A multispeaker text-to-speech model for **Assamese**, trained from scratch on
the [Open Bible](https://huggingface.co/datasets/davidguzmanr/open-bible-resources)
corpus using the [VITS](https://arxiv.org/abs/2106.06103) architecture
(end-to-end TTS with adversarial learning, 22,050 Hz output) via the
[Coqui TTS](https://github.com/coqui-ai/TTS) framework.

Unlike zero-shot TTS models, VITS is conditioned on speaker embeddings learned
during training.

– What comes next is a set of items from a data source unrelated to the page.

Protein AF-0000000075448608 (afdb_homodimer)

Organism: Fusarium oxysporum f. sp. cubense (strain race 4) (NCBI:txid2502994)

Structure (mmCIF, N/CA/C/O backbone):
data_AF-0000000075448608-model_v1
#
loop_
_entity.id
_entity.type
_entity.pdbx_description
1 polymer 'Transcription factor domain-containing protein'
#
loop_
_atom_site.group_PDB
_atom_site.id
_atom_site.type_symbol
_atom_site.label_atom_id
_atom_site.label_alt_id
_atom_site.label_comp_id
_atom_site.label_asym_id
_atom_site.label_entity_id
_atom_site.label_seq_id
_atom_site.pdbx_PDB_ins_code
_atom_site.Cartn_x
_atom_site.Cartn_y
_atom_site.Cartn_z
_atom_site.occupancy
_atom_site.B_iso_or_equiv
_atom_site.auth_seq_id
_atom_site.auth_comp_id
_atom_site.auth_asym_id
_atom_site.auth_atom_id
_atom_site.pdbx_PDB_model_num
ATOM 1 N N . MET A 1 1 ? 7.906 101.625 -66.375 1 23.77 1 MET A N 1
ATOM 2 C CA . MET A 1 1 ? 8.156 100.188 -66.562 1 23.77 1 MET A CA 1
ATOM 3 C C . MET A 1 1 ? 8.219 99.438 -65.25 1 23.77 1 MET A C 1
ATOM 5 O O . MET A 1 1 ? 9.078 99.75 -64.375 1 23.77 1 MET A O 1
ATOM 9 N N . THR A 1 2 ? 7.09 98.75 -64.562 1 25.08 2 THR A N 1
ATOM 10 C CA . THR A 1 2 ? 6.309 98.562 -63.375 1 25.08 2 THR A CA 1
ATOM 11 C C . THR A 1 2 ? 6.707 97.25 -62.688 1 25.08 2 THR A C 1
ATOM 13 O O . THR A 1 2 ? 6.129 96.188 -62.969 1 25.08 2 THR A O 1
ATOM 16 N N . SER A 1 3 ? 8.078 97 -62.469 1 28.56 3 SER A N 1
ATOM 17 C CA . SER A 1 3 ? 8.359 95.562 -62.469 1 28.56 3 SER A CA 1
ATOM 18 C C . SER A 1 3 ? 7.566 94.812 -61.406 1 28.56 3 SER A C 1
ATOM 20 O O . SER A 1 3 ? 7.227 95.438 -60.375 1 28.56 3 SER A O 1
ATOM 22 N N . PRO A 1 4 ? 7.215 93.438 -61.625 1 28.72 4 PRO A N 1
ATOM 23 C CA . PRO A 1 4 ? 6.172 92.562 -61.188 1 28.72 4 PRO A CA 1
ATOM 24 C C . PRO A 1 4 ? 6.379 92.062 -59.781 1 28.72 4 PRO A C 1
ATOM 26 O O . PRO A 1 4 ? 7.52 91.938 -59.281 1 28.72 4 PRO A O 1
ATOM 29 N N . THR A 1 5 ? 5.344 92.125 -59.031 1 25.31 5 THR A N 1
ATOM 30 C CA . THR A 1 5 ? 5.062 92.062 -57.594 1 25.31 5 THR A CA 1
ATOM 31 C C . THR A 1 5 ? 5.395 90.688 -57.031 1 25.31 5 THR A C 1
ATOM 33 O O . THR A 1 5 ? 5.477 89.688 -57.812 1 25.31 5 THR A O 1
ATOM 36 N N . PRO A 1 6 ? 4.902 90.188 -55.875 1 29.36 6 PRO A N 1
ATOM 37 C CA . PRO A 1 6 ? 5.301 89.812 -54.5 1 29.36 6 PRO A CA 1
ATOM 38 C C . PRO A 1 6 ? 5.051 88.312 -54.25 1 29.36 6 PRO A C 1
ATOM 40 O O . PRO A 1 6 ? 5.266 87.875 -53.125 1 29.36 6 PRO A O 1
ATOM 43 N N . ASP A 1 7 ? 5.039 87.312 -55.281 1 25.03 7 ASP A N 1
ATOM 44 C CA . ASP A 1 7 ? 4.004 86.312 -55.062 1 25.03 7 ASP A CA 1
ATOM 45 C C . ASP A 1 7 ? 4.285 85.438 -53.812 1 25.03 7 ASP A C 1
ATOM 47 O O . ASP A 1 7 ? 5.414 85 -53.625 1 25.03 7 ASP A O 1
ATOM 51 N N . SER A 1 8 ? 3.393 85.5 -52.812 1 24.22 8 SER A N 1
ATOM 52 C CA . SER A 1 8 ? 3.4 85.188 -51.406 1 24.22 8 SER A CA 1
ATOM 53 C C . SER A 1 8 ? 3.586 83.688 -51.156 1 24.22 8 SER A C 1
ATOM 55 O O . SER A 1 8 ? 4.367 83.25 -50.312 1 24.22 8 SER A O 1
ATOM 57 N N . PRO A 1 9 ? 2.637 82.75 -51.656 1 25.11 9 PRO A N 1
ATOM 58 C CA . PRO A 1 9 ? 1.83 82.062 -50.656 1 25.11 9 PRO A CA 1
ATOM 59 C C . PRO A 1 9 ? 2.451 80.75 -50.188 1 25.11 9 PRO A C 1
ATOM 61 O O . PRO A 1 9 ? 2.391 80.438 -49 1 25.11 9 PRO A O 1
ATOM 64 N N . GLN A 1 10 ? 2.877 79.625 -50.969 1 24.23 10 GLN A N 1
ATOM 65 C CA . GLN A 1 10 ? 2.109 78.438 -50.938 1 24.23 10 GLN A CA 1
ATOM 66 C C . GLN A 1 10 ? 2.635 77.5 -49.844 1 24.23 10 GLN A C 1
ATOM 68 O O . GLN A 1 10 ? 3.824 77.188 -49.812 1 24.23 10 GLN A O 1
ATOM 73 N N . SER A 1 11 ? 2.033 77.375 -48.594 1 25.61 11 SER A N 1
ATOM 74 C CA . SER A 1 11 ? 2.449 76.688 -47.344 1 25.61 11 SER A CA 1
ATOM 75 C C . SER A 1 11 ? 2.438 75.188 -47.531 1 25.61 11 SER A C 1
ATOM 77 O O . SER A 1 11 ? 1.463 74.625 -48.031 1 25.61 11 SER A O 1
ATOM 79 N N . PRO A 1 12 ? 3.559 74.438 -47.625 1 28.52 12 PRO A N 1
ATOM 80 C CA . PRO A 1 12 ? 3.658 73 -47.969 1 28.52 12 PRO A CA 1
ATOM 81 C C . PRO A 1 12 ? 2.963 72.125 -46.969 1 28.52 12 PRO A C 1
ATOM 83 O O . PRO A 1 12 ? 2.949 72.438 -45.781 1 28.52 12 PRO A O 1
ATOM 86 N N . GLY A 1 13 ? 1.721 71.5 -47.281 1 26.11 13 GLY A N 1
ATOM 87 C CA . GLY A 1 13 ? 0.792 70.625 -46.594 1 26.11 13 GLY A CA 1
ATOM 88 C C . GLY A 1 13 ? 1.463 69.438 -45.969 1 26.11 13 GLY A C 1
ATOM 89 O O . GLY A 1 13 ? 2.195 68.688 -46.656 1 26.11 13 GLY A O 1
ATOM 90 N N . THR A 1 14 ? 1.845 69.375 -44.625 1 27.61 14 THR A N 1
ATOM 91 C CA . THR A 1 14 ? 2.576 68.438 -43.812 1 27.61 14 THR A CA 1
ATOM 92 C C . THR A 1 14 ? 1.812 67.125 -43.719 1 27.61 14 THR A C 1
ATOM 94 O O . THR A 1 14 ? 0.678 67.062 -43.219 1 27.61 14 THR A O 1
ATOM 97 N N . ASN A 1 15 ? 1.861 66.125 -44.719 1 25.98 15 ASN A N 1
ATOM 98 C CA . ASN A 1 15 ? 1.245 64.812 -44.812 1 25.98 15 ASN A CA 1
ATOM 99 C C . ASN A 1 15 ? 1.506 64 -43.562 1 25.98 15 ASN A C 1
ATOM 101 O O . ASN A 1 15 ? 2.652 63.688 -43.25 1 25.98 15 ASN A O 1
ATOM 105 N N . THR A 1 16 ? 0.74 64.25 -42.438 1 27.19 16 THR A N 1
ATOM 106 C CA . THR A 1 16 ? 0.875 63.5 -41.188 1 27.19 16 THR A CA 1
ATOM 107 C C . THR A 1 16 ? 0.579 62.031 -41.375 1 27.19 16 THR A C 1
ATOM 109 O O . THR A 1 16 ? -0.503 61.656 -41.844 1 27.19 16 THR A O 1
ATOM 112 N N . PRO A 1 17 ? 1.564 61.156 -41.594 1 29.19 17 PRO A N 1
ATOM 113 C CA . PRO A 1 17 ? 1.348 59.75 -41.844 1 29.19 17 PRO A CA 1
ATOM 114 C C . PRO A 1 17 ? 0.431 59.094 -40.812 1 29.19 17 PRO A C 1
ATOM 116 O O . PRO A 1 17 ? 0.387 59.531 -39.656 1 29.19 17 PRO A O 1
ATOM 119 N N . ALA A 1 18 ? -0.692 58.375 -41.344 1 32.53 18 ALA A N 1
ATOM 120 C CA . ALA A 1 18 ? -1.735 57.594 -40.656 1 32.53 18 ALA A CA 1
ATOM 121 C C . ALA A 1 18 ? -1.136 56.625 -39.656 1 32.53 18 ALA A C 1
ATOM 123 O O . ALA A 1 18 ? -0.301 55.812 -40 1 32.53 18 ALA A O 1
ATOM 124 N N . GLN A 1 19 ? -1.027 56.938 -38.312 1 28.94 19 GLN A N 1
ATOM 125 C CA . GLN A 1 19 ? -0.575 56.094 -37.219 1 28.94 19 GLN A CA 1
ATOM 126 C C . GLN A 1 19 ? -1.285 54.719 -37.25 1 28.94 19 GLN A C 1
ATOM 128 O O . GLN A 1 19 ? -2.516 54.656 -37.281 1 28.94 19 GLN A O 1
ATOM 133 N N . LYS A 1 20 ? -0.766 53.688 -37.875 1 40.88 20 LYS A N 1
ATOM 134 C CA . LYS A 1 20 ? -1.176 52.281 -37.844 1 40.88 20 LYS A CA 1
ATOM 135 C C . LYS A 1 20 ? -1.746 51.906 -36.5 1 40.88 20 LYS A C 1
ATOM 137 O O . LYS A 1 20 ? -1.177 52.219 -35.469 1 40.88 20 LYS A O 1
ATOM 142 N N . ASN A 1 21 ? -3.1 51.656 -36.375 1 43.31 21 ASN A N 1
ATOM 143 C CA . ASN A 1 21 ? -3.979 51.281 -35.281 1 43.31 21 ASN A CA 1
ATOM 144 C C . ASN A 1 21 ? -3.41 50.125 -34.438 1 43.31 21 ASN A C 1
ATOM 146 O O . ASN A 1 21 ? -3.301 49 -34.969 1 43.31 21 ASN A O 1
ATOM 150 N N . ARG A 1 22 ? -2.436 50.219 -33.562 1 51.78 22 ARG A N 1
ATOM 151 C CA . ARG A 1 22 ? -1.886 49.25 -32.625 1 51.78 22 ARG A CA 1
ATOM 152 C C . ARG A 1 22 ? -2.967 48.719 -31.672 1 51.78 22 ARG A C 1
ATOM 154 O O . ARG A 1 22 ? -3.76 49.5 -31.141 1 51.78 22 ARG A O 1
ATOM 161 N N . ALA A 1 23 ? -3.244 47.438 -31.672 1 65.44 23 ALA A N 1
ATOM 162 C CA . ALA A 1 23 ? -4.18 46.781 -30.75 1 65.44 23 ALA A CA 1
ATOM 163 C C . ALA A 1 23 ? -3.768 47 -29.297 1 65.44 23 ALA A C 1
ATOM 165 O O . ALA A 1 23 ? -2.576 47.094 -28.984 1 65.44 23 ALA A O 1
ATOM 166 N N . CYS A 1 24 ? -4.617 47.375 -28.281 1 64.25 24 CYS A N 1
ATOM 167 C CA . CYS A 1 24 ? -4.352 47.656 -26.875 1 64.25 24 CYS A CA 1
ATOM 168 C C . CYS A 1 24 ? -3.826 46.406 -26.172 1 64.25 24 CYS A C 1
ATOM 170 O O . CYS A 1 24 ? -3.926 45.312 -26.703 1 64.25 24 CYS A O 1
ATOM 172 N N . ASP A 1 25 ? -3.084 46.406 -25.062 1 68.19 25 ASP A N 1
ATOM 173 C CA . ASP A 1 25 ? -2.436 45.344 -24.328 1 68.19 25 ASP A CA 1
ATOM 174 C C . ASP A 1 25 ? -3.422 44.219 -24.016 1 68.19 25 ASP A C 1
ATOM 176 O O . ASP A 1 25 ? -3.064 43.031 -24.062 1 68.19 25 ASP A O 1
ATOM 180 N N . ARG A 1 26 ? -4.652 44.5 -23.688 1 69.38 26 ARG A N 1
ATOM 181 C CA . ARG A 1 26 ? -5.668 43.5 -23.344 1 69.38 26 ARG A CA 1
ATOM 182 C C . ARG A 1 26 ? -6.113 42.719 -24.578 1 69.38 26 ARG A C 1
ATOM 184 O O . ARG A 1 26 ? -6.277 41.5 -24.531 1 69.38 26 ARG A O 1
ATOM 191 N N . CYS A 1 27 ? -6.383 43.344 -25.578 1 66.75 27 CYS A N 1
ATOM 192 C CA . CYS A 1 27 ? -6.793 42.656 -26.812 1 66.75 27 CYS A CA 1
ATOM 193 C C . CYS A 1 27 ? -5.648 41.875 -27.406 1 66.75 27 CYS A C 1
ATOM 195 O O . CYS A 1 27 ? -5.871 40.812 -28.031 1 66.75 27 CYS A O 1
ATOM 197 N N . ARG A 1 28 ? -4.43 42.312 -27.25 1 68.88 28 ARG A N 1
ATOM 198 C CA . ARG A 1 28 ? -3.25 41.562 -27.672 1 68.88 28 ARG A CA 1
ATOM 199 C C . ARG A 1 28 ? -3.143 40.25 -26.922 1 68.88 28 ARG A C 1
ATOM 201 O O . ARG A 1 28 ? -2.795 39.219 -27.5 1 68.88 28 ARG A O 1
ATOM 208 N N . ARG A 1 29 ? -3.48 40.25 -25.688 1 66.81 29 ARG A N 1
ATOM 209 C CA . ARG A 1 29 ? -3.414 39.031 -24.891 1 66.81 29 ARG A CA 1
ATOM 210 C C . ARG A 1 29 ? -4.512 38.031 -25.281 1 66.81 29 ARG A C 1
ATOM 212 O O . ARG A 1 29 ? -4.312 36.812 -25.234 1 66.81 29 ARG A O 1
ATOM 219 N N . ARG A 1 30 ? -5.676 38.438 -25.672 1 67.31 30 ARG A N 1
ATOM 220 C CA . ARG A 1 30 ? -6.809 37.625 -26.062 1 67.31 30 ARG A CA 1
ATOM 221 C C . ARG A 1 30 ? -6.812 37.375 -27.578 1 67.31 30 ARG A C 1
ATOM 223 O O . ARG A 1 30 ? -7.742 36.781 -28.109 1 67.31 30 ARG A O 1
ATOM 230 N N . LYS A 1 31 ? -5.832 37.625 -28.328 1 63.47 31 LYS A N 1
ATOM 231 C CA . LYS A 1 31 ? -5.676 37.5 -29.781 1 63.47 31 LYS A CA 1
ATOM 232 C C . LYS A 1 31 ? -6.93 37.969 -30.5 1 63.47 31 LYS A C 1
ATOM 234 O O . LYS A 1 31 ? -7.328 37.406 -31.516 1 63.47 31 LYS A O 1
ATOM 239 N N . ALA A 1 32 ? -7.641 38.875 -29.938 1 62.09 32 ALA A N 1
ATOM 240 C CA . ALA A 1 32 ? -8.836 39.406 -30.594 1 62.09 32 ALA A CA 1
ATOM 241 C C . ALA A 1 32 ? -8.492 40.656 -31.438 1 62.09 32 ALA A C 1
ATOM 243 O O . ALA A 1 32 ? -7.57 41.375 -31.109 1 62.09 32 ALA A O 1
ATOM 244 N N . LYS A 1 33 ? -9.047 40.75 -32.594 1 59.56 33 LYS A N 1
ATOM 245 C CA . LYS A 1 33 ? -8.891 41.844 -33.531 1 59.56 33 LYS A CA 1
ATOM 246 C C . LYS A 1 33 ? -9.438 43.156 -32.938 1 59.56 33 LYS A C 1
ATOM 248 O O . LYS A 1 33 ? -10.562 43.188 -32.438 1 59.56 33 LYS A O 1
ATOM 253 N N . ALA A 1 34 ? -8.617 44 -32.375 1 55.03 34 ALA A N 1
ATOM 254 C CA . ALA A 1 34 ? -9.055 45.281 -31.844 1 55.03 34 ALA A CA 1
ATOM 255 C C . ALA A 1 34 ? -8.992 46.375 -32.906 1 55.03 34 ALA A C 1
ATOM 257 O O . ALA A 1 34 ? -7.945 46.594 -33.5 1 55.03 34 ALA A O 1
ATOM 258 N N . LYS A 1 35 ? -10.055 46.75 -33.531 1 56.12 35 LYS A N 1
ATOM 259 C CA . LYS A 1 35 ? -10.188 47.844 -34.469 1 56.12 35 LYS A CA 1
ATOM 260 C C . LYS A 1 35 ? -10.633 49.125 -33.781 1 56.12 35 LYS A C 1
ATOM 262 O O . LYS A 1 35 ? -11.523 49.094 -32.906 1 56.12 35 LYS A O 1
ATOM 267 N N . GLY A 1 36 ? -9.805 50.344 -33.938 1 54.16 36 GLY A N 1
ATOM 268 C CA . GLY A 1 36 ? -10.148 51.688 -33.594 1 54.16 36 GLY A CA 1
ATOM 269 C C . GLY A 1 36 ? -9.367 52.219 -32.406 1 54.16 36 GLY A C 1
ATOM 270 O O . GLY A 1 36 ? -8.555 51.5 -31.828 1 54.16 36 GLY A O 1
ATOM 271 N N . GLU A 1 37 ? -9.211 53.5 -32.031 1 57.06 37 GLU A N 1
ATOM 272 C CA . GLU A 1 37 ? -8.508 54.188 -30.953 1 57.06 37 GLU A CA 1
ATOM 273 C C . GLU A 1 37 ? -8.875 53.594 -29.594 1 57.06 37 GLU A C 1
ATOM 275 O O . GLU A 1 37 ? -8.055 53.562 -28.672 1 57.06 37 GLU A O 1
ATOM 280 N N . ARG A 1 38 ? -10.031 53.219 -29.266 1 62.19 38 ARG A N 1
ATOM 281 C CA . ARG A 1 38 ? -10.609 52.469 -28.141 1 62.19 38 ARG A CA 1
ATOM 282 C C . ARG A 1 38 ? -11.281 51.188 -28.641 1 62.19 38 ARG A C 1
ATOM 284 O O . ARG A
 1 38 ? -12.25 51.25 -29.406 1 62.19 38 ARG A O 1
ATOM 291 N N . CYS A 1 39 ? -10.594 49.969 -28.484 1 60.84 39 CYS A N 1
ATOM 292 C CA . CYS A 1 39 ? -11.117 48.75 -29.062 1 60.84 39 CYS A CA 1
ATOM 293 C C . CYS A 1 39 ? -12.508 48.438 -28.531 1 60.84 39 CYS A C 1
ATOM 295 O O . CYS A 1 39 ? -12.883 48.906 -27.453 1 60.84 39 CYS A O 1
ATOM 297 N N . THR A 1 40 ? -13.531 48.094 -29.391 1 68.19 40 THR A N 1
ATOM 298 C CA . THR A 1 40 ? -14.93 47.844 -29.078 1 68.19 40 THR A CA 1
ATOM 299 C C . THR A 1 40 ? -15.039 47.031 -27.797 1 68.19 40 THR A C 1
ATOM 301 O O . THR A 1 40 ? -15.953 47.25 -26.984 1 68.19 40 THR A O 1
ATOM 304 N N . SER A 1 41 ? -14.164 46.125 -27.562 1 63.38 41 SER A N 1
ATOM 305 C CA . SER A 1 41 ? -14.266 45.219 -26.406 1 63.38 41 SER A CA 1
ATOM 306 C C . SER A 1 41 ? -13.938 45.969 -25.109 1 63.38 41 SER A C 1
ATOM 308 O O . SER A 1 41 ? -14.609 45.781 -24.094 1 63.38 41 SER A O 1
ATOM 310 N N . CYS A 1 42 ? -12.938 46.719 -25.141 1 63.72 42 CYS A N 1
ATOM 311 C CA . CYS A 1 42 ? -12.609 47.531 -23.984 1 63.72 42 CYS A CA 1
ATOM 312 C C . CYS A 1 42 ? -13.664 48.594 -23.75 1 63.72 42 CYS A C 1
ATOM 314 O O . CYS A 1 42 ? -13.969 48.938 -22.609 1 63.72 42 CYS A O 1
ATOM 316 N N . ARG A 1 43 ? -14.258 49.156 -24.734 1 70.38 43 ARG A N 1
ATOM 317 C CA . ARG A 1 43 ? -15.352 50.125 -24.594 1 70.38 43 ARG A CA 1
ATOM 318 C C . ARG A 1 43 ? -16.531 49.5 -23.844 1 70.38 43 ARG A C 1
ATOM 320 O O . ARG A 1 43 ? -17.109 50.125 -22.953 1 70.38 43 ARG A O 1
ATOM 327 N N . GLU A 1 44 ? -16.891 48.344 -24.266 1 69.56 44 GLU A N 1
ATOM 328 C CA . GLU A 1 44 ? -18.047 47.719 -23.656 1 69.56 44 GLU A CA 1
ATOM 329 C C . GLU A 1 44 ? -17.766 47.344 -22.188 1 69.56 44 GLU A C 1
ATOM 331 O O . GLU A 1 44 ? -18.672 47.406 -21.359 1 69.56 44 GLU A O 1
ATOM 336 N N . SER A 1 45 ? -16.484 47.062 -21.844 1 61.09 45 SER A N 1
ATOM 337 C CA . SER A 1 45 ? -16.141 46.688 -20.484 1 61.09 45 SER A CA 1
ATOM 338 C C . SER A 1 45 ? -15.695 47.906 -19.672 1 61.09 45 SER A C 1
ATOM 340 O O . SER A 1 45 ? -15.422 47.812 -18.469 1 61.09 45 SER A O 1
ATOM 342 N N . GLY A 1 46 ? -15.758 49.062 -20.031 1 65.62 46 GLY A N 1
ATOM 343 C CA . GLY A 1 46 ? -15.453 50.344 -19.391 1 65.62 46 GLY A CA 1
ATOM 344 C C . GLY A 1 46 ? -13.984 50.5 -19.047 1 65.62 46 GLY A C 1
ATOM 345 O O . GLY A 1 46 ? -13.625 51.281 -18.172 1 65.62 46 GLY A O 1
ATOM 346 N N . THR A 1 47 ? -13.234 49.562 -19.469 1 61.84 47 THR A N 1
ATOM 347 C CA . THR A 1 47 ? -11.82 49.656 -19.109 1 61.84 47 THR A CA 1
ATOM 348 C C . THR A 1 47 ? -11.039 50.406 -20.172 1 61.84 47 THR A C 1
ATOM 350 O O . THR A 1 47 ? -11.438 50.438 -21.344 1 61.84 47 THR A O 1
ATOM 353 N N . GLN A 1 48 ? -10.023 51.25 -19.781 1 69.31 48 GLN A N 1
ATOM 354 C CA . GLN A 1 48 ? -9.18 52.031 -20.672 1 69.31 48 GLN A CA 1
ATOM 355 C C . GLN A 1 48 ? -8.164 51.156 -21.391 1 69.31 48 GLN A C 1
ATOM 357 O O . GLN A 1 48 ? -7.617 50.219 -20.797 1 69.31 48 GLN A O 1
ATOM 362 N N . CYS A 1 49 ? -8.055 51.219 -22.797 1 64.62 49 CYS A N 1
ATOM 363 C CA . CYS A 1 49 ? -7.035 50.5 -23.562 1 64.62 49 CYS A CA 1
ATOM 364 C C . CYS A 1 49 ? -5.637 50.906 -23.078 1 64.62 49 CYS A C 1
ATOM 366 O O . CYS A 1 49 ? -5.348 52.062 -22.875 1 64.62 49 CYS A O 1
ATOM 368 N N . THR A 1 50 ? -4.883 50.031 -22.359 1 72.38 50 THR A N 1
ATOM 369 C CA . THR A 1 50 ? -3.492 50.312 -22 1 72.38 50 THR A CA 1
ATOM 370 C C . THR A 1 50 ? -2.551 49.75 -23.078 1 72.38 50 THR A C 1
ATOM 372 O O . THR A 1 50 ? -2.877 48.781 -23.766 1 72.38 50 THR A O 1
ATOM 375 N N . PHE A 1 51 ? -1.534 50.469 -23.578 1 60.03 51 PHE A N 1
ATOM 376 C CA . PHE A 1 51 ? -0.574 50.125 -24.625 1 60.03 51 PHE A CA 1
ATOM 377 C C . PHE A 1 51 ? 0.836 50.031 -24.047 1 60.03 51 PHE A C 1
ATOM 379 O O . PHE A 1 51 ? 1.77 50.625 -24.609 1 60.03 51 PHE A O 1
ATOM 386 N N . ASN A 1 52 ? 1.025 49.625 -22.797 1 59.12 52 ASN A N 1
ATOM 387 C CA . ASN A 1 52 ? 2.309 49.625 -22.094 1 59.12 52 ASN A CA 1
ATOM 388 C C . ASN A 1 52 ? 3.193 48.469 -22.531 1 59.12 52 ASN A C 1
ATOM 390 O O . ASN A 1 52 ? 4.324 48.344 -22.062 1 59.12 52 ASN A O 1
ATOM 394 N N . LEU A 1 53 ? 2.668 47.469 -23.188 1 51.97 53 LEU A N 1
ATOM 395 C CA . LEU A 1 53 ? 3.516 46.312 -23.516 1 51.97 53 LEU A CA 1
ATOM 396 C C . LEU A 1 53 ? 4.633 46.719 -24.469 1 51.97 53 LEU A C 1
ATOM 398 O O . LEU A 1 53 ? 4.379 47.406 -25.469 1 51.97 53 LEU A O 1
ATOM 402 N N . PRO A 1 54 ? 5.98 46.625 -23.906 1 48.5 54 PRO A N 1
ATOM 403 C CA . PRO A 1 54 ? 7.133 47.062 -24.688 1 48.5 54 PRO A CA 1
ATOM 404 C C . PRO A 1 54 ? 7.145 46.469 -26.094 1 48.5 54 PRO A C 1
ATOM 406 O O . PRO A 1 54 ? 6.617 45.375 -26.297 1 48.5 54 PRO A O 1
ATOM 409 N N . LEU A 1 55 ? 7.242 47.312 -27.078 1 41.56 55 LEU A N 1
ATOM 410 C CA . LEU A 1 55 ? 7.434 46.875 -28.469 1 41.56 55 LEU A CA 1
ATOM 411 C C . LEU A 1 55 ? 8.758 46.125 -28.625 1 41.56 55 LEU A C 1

A speaker name from the training set must be supplied at
inference time.

## Files

| File | Purpose |
|------|---------|
| `model_last.pth` | Trained model weights. |
| `config.json` | Coqui TTS model configuration. |
| `speakers.pth` | Speaker ID → embedding mapping. |

## Intended use

- Multispeaker TTS for Assamese using one of the training-set speaker voices.
- Research on multilingual TTS, low-resource TTS evaluation, and listening
  studies on Open Bible–style read-speech.

## How to use

Install Coqui TTS:

```bash
pip install TTS
```

Download the checkpoint and run inference:

```python
import torch
from huggingface_hub import hf_hub_download
from TTS.tts.utils.speakers import SpeakerManager
from TTS.utils.synthesizer import Synthesizer

repo_id  = "multilingual-tts/VITS-OpenBible-Assamese"
ckpt     = hf_hub_download(repo_id, "model_last.pth")
config   = hf_hub_download(repo_id, "config.json")
speakers = hf_hub_download(repo_id, "speakers.pth")

use_cuda = torch.cuda.is_available()
synthesizer = Synthesizer(
    tts_checkpoint=ckpt,
    tts_config_path=config,
    tts_speakers_file=speakers,
    use_cuda=use_cuda,
)

# Coqui's Synthesizer may not inject the speakers file into the model config
# automatically — restore the SpeakerManager manually when needed.
if synthesizer.tts_model.speaker_manager is None:
    synthesizer.tts_model.speaker_manager = SpeakerManager(
        speaker_id_file_path=speakers
    )

# List available speaker names
print(sorted(synthesizer.tts_model.speaker_manager.speaker_names))

wav = synthesizer.tts(
    text="...",          # text to synthesise in Assamese
    speaker_name="...",  # one of the speaker names printed above
    split_sentences=True,
)
```

## Training data

- **Source:** `davidguzmanr/open-bible-resources`, config `Assamese`
- **Size:** approximately 20,895 utterances
- **Speakers:** multispeaker; speaker identity is fixed to one of the training-set
  voices and selected by name at inference time
- **Sample rate:** 22,050 Hz

## Training procedure

- Architecture: VITS (Conditional Variational Autoencoder + adversarial training).
- Grapheme-level tokenizer, built from the training transcripts.
- Optimizer: AdamW, learning rate 2e-4.
- Training budget: 500,000 optimizer updates on 2 GPUs with mixed precision
  (bf16).

Audio preprocessing and training are reproducible via the upstream
[open-bible-models](https://github.com/davidguzmanr/open-bible-models) repo.

## Evaluation

Evaluated alongside other Open-Bible TTS systems on character/word error rate
(via Meta's Omnilingual ASR) and UTMOSv2 naturalness scores. See the
[open-bible-models](https://github.com/davidguzmanr/open-bible-models) repository
for the evaluation pipeline and the
[open-bible-surveys](https://github.com/davidguzmanr/open-bible-surveys) repository
for the human-listening survey methodology.